Below are the records; copy exactly the stretch from the line containing "ATOM 61 N N" through the line containing "ATOM 68 C C", both ends included, and nothing else.

____ Records provided

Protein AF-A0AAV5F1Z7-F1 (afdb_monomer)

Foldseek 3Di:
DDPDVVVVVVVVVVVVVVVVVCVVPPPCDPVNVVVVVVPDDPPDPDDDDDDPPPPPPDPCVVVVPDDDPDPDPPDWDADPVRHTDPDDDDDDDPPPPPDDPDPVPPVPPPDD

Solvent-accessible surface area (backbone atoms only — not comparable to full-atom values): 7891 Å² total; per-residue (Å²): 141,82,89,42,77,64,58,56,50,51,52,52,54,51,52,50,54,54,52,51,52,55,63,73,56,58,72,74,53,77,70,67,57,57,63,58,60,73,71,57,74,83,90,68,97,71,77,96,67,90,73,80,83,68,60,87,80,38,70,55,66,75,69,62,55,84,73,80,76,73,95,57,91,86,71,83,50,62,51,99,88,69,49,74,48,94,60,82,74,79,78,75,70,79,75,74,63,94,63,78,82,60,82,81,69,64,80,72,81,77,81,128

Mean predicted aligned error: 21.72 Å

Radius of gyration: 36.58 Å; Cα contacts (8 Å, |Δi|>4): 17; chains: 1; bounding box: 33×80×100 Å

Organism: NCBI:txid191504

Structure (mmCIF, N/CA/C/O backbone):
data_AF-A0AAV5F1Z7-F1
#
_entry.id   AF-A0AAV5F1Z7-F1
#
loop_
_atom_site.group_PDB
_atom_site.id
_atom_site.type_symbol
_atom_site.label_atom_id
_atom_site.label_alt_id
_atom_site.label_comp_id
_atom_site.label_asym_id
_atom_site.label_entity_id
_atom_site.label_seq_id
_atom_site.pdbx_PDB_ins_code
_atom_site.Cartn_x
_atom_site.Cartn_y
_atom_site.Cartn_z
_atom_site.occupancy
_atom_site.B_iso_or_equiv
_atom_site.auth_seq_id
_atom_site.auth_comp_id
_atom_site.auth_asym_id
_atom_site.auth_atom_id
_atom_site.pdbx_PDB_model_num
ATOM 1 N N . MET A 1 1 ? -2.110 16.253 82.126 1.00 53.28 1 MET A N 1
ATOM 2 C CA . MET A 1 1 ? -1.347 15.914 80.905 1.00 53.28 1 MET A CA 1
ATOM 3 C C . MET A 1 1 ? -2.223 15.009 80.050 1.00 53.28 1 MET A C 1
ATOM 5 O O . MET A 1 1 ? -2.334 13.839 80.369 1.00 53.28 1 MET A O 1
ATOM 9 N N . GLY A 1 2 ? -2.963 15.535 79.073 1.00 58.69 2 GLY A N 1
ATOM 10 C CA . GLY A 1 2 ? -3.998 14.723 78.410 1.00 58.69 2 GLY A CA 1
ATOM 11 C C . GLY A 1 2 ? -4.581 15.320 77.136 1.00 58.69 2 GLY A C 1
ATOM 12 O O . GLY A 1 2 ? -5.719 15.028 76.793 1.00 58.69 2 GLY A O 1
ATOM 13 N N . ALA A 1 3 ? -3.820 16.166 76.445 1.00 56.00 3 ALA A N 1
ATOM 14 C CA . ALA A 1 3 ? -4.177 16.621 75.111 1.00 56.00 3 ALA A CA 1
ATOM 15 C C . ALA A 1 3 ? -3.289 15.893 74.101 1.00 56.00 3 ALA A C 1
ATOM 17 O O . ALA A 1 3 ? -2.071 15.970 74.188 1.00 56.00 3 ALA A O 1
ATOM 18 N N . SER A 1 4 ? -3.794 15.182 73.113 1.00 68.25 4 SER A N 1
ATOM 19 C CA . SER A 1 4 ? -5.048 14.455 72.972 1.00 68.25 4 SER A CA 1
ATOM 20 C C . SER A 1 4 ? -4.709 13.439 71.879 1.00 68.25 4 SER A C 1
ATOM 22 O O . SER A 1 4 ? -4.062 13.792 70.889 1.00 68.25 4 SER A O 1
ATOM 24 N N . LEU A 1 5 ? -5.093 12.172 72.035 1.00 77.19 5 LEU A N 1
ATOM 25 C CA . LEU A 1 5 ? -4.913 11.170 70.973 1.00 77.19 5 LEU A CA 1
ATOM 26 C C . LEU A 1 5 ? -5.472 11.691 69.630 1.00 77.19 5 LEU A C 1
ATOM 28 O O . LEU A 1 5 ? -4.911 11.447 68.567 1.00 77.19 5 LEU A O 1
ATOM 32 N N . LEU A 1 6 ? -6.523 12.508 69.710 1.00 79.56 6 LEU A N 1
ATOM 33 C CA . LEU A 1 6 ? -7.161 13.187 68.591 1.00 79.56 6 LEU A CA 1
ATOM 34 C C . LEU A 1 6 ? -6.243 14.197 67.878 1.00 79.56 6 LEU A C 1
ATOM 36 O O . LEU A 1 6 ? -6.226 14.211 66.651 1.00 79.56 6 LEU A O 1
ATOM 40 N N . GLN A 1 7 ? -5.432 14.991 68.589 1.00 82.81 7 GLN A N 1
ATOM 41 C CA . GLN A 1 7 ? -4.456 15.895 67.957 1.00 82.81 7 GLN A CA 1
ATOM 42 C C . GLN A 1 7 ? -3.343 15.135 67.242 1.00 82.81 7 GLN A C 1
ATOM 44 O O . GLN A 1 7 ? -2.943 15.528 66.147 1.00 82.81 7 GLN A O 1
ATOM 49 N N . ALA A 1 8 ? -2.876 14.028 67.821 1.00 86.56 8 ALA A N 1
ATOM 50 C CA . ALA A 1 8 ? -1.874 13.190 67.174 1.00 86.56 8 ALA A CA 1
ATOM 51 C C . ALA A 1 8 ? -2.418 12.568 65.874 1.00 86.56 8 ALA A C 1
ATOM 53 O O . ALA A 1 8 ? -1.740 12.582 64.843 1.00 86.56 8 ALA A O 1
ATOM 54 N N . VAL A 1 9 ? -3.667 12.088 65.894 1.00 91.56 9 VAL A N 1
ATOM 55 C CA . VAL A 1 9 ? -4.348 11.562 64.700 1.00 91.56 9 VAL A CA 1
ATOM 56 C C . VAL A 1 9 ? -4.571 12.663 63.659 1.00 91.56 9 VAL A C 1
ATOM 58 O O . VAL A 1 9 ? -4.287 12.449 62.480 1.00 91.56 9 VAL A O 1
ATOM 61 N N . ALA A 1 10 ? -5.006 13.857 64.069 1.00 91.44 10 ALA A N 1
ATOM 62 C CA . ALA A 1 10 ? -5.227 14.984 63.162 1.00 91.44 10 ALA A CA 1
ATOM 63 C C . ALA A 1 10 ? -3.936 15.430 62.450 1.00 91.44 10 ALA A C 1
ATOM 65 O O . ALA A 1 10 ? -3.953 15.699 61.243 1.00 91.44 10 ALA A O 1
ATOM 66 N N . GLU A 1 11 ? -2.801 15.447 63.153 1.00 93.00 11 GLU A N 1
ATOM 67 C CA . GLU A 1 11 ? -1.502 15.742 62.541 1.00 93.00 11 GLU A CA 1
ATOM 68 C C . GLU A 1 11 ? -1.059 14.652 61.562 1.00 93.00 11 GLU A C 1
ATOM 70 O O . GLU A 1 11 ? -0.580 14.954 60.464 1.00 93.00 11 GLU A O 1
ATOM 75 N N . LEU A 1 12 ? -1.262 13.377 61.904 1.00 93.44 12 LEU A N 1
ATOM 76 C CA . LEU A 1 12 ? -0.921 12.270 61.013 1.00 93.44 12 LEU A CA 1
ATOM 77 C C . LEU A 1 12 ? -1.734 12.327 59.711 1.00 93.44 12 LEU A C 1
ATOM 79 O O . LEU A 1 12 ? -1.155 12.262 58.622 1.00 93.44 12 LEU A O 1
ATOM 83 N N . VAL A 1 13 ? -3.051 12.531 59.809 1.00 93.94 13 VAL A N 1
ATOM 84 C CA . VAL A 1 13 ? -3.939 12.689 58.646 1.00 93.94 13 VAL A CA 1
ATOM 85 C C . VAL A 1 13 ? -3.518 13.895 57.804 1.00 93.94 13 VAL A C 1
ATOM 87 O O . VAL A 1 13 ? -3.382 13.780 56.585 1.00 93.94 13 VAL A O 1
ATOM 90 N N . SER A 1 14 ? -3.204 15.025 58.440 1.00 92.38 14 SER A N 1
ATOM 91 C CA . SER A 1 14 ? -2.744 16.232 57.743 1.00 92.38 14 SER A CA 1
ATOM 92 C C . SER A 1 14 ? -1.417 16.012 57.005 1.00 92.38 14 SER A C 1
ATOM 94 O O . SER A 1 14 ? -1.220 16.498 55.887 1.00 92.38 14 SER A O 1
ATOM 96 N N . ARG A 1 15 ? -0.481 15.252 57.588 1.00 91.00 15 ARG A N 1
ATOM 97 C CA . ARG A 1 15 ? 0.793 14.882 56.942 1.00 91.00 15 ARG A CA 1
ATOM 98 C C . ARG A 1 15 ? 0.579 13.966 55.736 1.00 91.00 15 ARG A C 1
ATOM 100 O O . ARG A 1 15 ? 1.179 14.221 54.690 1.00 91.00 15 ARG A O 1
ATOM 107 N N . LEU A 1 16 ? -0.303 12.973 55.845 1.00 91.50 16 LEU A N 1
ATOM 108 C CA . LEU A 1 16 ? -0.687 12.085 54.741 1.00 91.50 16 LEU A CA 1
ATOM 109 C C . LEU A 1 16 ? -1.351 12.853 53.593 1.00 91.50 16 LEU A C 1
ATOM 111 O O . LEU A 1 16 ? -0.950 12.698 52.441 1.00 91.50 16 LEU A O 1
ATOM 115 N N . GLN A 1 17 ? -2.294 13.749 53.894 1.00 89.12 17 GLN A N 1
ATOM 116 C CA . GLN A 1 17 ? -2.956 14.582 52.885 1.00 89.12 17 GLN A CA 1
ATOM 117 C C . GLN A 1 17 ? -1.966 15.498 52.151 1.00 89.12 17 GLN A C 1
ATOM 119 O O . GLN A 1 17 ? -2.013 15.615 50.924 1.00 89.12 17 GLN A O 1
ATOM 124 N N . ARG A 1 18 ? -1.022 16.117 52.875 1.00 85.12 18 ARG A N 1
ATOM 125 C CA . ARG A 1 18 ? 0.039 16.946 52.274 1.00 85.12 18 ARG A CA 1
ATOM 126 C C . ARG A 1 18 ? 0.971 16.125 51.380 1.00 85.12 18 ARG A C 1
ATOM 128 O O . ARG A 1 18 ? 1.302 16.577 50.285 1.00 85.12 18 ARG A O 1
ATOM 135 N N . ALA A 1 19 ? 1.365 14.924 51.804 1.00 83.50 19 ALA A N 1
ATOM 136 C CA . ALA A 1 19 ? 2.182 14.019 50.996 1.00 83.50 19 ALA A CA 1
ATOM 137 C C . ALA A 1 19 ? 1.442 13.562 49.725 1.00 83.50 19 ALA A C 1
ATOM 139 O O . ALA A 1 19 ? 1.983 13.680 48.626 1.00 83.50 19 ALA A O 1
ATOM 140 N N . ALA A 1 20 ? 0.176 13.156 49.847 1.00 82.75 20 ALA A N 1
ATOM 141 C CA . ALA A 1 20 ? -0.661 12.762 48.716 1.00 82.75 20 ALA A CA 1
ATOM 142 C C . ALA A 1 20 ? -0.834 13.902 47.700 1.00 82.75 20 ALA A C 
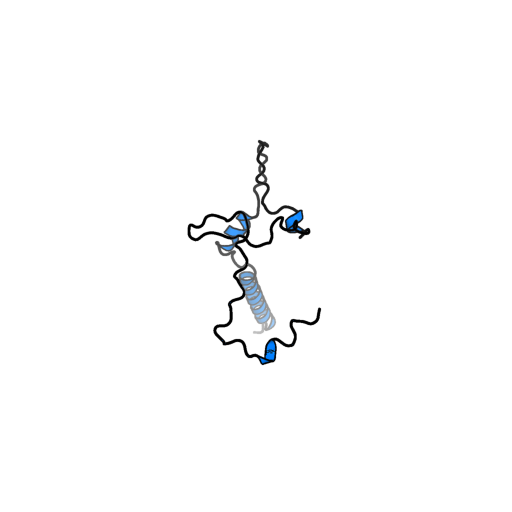1
ATOM 144 O O . ALA A 1 20 ? -0.739 13.686 46.494 1.00 82.75 20 ALA A O 1
ATOM 145 N N . LYS A 1 21 ? -0.995 15.146 48.166 1.00 76.75 21 LYS A N 1
ATOM 146 C CA . LYS A 1 21 ? -1.132 16.319 47.289 1.00 76.75 21 LYS A CA 1
ATOM 147 C C . LYS A 1 21 ? 0.150 16.637 46.507 1.00 76.75 21 LYS A C 1
ATOM 149 O O . LYS A 1 21 ? 0.060 17.126 45.383 1.00 76.75 21 LYS A O 1
ATOM 154 N N . ARG A 1 22 ? 1.331 16.321 47.057 1.00 71.69 22 ARG A N 1
ATOM 155 C CA . ARG A 1 22 ? 2.625 16.425 46.349 1.00 71.69 22 ARG A CA 1
ATOM 156 C C . ARG A 1 22 ? 2.781 15.354 45.267 1.00 71.69 22 ARG A C 1
ATOM 158 O O . ARG A 1 22 ? 3.372 15.641 44.235 1.00 71.69 22 ARG A O 1
ATOM 165 N N . MET A 1 23 ? 2.216 14.167 45.482 1.00 70.19 23 MET A N 1
ATOM 166 C CA . MET A 1 23 ? 2.199 13.083 44.491 1.00 70.19 23 MET A CA 1
ATOM 167 C C . MET A 1 23 ? 1.154 13.324 43.389 1.00 70.19 23 MET A C 1
ATOM 169 O O . MET A 1 23 ? 1.417 13.053 42.223 1.00 70.19 23 MET A O 1
ATOM 173 N N . ALA A 1 24 ? -0.012 13.880 43.738 1.00 64.94 24 ALA A N 1
ATOM 174 C CA . ALA A 1 24 ? -1.079 14.205 42.787 1.00 64.94 24 ALA A CA 1
ATOM 175 C C . ALA A 1 24 ? -0.727 15.406 41.898 1.00 64.94 24 ALA A C 1
ATOM 177 O O . ALA A 1 24 ? -1.047 15.428 40.711 1.00 64.94 24 ALA A O 1
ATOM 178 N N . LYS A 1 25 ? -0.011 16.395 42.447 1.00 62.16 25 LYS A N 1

________

*Response*:
ATOM 61 N N . ALA A 1 10 ? -5.006 13.857 64.069 1.00 91.44 10 ALA A N 1
ATOM 62 C CA . ALA A 1 10 ? -5.227 14.984 63.162 1.00 91.44 10 ALA A CA 1
ATOM 63 C C . ALA A 1 10 ? -3.936 15.430 62.450 1.00 91.44 10 ALA A C 1
ATOM 65 O O . ALA A 1 10 ? -3.953 15.699 61.243 1.00 91.44 10 ALA A O 1
ATOM 66 N N . GLU A 1 11 ? -2.801 15.447 63.153 1.00 93.00 11 GLU A N 1
ATOM 67 C CA . GLU A 1 11 ? -1.502 15.742 62.541 1.00 93.00 11 GLU A CA 1
ATOM 68 C C . GLU A 1 11 ? -1.059 14.652 61.562 1.00 93.00 11 GLU A C 1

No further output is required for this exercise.